Tencent Hunyuan cuts AI compute 75% with new sparse attention algorithm

Tencent Holdings Ltd.'s Hunyuan AI team developed a sparse attention algorithm that achieves near-dense-attention accuracy using 75% less computing power, potentially cutting inference costs for long-context reasoning by millions of dollars annually.

"Stem re-examines block-level sparsity from the perspective of causal information flow, which prior approaches overlooked," the Tencent Hunyuan research team said in a technical paper detailing the algorithm.

The algorithm introduces two innovations: Token Position Decay, which weights tokens based on their distance in the sequence, and Output-Aware Metric, which selects attention blocks based on their contribution to the final output. At the operator level, the open-sourced HPC Stem+BSA operators reduced first-token latency by 3.7 times under a 128,000-token context window, the team reported.
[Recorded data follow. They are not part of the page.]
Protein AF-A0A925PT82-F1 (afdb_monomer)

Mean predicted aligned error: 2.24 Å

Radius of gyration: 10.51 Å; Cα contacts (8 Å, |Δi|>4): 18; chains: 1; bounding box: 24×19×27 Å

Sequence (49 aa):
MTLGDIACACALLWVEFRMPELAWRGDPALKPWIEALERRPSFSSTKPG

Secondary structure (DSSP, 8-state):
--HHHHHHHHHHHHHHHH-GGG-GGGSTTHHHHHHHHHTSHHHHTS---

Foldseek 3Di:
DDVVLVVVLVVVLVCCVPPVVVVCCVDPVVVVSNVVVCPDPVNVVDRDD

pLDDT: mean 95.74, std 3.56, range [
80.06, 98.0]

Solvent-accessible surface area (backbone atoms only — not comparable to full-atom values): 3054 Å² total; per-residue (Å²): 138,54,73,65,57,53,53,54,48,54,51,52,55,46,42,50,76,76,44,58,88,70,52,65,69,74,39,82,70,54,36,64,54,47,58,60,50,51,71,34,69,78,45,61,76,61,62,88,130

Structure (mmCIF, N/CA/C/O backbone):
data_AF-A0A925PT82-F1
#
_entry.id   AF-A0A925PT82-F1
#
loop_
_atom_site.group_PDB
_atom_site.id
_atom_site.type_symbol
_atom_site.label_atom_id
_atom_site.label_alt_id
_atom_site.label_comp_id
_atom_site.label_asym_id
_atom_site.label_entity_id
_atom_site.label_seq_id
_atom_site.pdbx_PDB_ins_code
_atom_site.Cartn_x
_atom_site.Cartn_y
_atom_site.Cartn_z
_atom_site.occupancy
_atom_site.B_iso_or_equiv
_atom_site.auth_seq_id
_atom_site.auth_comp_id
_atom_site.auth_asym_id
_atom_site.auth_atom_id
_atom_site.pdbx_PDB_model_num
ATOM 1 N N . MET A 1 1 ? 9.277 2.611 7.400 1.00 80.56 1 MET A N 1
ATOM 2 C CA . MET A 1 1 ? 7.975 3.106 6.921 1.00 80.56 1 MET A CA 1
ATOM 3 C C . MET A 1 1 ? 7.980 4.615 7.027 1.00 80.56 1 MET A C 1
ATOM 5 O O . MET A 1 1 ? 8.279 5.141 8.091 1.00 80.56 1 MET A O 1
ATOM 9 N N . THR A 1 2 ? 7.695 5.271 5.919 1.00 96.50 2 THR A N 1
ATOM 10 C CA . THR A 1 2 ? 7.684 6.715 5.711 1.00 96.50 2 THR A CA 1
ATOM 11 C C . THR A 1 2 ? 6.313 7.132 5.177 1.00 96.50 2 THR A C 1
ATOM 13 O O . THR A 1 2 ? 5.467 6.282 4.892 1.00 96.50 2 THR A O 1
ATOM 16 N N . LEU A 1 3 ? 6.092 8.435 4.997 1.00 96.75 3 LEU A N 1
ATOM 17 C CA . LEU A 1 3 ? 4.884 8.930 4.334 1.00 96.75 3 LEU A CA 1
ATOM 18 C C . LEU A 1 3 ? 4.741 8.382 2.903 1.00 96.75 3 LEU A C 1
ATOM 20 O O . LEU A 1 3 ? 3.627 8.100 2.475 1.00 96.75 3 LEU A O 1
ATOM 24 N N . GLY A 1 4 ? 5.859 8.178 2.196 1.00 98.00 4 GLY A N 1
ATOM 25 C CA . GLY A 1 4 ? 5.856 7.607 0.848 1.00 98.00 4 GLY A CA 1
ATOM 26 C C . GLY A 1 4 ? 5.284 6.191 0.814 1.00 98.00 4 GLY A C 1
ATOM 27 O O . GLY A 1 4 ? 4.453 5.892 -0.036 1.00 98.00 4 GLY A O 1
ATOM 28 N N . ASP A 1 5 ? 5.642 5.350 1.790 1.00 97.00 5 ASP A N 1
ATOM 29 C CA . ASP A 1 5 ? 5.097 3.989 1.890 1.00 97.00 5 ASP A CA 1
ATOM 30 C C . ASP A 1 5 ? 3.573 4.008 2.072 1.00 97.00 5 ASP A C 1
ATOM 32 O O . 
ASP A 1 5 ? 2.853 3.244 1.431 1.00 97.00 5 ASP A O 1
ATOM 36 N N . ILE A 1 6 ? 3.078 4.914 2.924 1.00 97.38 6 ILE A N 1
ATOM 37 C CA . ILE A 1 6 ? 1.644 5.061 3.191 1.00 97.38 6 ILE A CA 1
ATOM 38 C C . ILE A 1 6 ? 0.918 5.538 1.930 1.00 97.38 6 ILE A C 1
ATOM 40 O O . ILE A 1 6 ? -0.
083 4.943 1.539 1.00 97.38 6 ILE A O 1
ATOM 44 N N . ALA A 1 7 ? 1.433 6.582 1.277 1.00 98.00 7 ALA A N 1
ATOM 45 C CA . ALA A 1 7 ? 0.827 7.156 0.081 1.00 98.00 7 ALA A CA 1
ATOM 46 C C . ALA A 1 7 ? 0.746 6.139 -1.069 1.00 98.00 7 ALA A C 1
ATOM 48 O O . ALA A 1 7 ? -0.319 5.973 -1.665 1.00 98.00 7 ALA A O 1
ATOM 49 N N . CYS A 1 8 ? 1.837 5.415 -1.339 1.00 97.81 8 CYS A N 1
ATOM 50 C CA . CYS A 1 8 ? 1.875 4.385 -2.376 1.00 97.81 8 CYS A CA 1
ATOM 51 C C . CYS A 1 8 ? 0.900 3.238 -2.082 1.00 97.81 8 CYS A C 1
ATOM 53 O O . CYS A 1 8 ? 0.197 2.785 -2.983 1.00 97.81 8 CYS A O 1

Tencent, which trades at about 20 times forward earnings, has been investing heavily in its Hunyuan model to compete with Alibaba Group Holding Ltd.'s Qwen, Baidu Inc.'s Ernie and DeepSeek. Lower inference costs could improve margins for Tencent's cloud business and enable more affordable AI features across WeChat, which has more than 1.3 billion monthly active users.
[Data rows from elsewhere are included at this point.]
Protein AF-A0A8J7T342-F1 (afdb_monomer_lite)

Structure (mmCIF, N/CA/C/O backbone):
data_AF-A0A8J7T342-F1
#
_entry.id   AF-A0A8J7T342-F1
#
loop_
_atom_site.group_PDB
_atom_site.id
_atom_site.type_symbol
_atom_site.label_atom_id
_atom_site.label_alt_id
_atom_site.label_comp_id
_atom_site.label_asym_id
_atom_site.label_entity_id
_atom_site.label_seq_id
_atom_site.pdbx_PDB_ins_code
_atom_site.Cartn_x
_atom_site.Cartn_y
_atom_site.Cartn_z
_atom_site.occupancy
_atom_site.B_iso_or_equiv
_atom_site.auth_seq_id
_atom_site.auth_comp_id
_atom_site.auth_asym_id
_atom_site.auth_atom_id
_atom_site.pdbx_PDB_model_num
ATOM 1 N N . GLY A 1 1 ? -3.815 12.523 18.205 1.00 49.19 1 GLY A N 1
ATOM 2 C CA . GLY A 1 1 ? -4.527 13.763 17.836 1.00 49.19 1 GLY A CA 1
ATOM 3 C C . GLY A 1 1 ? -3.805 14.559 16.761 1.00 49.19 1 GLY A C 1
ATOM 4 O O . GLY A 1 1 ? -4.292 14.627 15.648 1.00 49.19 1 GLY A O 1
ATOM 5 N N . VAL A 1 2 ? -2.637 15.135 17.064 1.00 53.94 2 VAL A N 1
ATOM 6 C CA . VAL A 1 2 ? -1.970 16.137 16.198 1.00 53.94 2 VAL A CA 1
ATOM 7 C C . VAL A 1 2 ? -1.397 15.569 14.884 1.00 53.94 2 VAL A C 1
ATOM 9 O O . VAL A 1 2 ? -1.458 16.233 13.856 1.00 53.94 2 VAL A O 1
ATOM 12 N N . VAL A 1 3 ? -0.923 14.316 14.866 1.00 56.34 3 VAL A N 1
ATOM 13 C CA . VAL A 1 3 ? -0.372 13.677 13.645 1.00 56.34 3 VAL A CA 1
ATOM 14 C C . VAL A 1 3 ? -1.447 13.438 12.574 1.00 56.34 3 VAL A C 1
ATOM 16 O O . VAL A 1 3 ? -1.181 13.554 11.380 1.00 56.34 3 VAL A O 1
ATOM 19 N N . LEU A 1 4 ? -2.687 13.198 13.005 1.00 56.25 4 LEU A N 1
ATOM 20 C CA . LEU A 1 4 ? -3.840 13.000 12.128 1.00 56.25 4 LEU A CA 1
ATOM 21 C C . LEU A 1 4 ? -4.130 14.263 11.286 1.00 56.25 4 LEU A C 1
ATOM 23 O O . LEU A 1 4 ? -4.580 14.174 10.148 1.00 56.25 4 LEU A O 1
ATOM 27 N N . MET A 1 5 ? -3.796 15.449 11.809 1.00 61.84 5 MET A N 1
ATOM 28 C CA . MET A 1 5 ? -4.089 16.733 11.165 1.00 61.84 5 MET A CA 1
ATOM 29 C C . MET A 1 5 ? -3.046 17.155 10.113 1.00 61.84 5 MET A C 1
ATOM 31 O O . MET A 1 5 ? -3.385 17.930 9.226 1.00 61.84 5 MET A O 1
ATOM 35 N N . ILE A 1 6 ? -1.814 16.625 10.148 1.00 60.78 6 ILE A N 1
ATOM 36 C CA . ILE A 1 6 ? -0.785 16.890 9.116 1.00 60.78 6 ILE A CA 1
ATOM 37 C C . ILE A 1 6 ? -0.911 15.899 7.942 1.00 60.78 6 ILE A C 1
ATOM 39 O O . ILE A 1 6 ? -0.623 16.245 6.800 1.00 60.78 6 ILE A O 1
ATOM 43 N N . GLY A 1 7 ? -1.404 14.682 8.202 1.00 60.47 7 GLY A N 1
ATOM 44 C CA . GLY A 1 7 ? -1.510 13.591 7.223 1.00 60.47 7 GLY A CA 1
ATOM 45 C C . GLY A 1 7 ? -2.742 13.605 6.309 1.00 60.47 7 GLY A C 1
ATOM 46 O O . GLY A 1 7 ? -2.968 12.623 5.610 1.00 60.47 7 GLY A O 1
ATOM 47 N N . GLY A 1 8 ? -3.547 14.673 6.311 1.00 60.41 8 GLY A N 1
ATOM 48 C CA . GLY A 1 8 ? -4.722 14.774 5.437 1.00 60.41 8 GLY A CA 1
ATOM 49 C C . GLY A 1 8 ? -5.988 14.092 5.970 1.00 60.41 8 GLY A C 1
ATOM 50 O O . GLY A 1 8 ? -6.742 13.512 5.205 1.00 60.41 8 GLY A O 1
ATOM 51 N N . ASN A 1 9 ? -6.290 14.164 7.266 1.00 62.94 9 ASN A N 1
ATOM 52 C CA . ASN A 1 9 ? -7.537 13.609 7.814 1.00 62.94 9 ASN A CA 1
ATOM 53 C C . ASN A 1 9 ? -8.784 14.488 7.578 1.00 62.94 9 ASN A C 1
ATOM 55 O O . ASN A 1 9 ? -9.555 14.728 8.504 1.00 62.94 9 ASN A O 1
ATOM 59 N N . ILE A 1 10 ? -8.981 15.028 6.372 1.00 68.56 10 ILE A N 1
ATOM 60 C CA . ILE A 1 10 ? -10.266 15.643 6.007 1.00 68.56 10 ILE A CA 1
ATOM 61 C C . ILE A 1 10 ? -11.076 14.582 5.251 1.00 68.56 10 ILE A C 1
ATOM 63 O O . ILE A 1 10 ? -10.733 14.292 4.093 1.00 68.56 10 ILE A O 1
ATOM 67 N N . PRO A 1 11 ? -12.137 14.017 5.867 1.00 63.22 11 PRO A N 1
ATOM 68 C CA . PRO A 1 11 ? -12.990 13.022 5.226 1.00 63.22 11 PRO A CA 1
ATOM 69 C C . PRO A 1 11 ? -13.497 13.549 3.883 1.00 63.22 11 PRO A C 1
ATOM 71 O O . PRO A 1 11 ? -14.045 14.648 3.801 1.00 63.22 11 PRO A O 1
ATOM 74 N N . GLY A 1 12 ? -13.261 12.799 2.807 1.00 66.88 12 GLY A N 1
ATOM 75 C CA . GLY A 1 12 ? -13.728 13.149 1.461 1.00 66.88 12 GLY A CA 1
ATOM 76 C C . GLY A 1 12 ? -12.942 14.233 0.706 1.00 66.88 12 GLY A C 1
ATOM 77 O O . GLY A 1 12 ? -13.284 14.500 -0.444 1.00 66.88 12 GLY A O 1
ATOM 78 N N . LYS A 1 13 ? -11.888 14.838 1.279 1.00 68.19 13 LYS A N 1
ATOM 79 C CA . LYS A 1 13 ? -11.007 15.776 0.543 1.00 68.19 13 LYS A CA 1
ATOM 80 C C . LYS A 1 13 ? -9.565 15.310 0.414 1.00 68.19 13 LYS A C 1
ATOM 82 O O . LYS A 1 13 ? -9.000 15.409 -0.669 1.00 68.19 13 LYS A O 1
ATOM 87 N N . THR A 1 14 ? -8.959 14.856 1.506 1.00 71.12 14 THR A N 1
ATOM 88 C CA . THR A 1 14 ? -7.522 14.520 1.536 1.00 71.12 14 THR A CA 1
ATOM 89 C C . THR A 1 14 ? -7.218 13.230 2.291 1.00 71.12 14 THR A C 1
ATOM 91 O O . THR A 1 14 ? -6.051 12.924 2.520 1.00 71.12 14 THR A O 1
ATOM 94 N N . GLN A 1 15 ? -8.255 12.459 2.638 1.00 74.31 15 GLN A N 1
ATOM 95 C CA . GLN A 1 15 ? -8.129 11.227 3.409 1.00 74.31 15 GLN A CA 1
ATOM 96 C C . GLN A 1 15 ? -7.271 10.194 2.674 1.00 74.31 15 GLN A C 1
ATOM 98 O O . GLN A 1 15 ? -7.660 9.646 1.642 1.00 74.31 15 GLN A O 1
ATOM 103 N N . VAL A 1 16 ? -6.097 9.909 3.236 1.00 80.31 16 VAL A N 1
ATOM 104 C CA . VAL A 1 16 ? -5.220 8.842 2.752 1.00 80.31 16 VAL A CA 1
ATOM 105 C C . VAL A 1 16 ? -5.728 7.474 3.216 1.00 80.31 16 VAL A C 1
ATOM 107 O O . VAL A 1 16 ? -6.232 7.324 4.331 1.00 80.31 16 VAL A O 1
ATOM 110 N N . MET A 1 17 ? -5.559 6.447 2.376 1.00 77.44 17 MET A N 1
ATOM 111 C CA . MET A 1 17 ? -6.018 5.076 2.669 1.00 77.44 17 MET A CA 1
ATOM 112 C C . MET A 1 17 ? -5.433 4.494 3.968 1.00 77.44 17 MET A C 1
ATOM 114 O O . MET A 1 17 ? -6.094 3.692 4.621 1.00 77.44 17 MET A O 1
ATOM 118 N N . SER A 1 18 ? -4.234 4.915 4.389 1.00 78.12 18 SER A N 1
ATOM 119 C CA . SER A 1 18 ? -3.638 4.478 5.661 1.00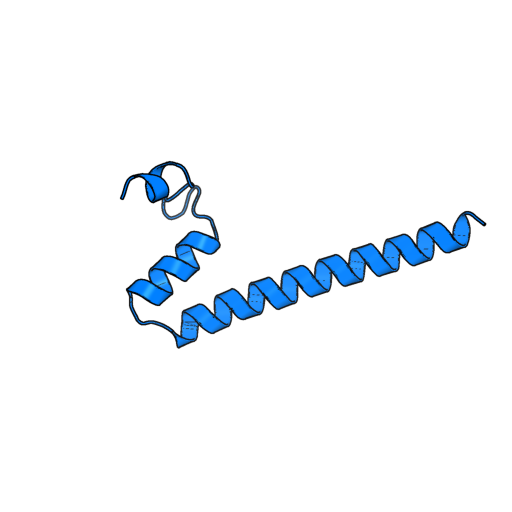 78.12 18 SER A CA 1
ATOM 120 C C . SER A 1 18 ? -4.449 4.923 6.881 1.00 78.12 18 SER A C 1
ATOM 122 O O . SER A 1 18 ? -4.567 4.161 7.839 1.00 78.12 18 SER A O 1
ATOM 124 N N . ILE A 1 19 ? -5.052 6.116 6.833 1.00 80.81 19 ILE A N 1
ATOM 125 C CA . ILE A 1 19 ? -5.912 6.633 7.904 1.00 80.81 19 ILE A CA 1
ATOM 126 C C . ILE A 1 19 ? -7.236 5.866 7.939 1.00 80.81 19 ILE A C 1
ATOM 128 O O . ILE A 1 19 ? -7.688 5.494 9.016 1.00 80.81 19 ILE A O 1
ATOM 132 N N . ALA A 1 20 ? -7.812 5.549 6.776 1.00 80.19 20 ALA A N 1
ATOM 133 C CA . ALA A 1 20 ? -9.038 4.752 6.708 1.00 80.19 20 ALA A CA 1
ATOM 134 C C . ALA A 1 20 ? -8.861 3.362 7.354 1.00 80.19 20 ALA A C 1
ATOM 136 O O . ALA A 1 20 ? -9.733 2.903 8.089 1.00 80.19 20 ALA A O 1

Competitive Landscape Intensifies

The efficiency gain arrives as China's AI model race enters a cost-cutting phase. DeepSeek's V3 model, released in late 2024, demonstrated that competitive performance was possible at a fraction of the training cost of frontier US models. Tencent's Stem algorithm targets the inference side — the recurring expense of running models in production — which accounts for 60 percent to 80 percent of total AI workload costs for deployed applications, according to industry estimates.

Alibaba's Qwen team has also published sparse attention research, while Baidu has optimized its Ernie model for long-context tasks. Tencent's decision to open-source the HPC Stem+BSA operators distinguishes its approach, allowing developers to integrate the efficiency gains without proprietary licensing.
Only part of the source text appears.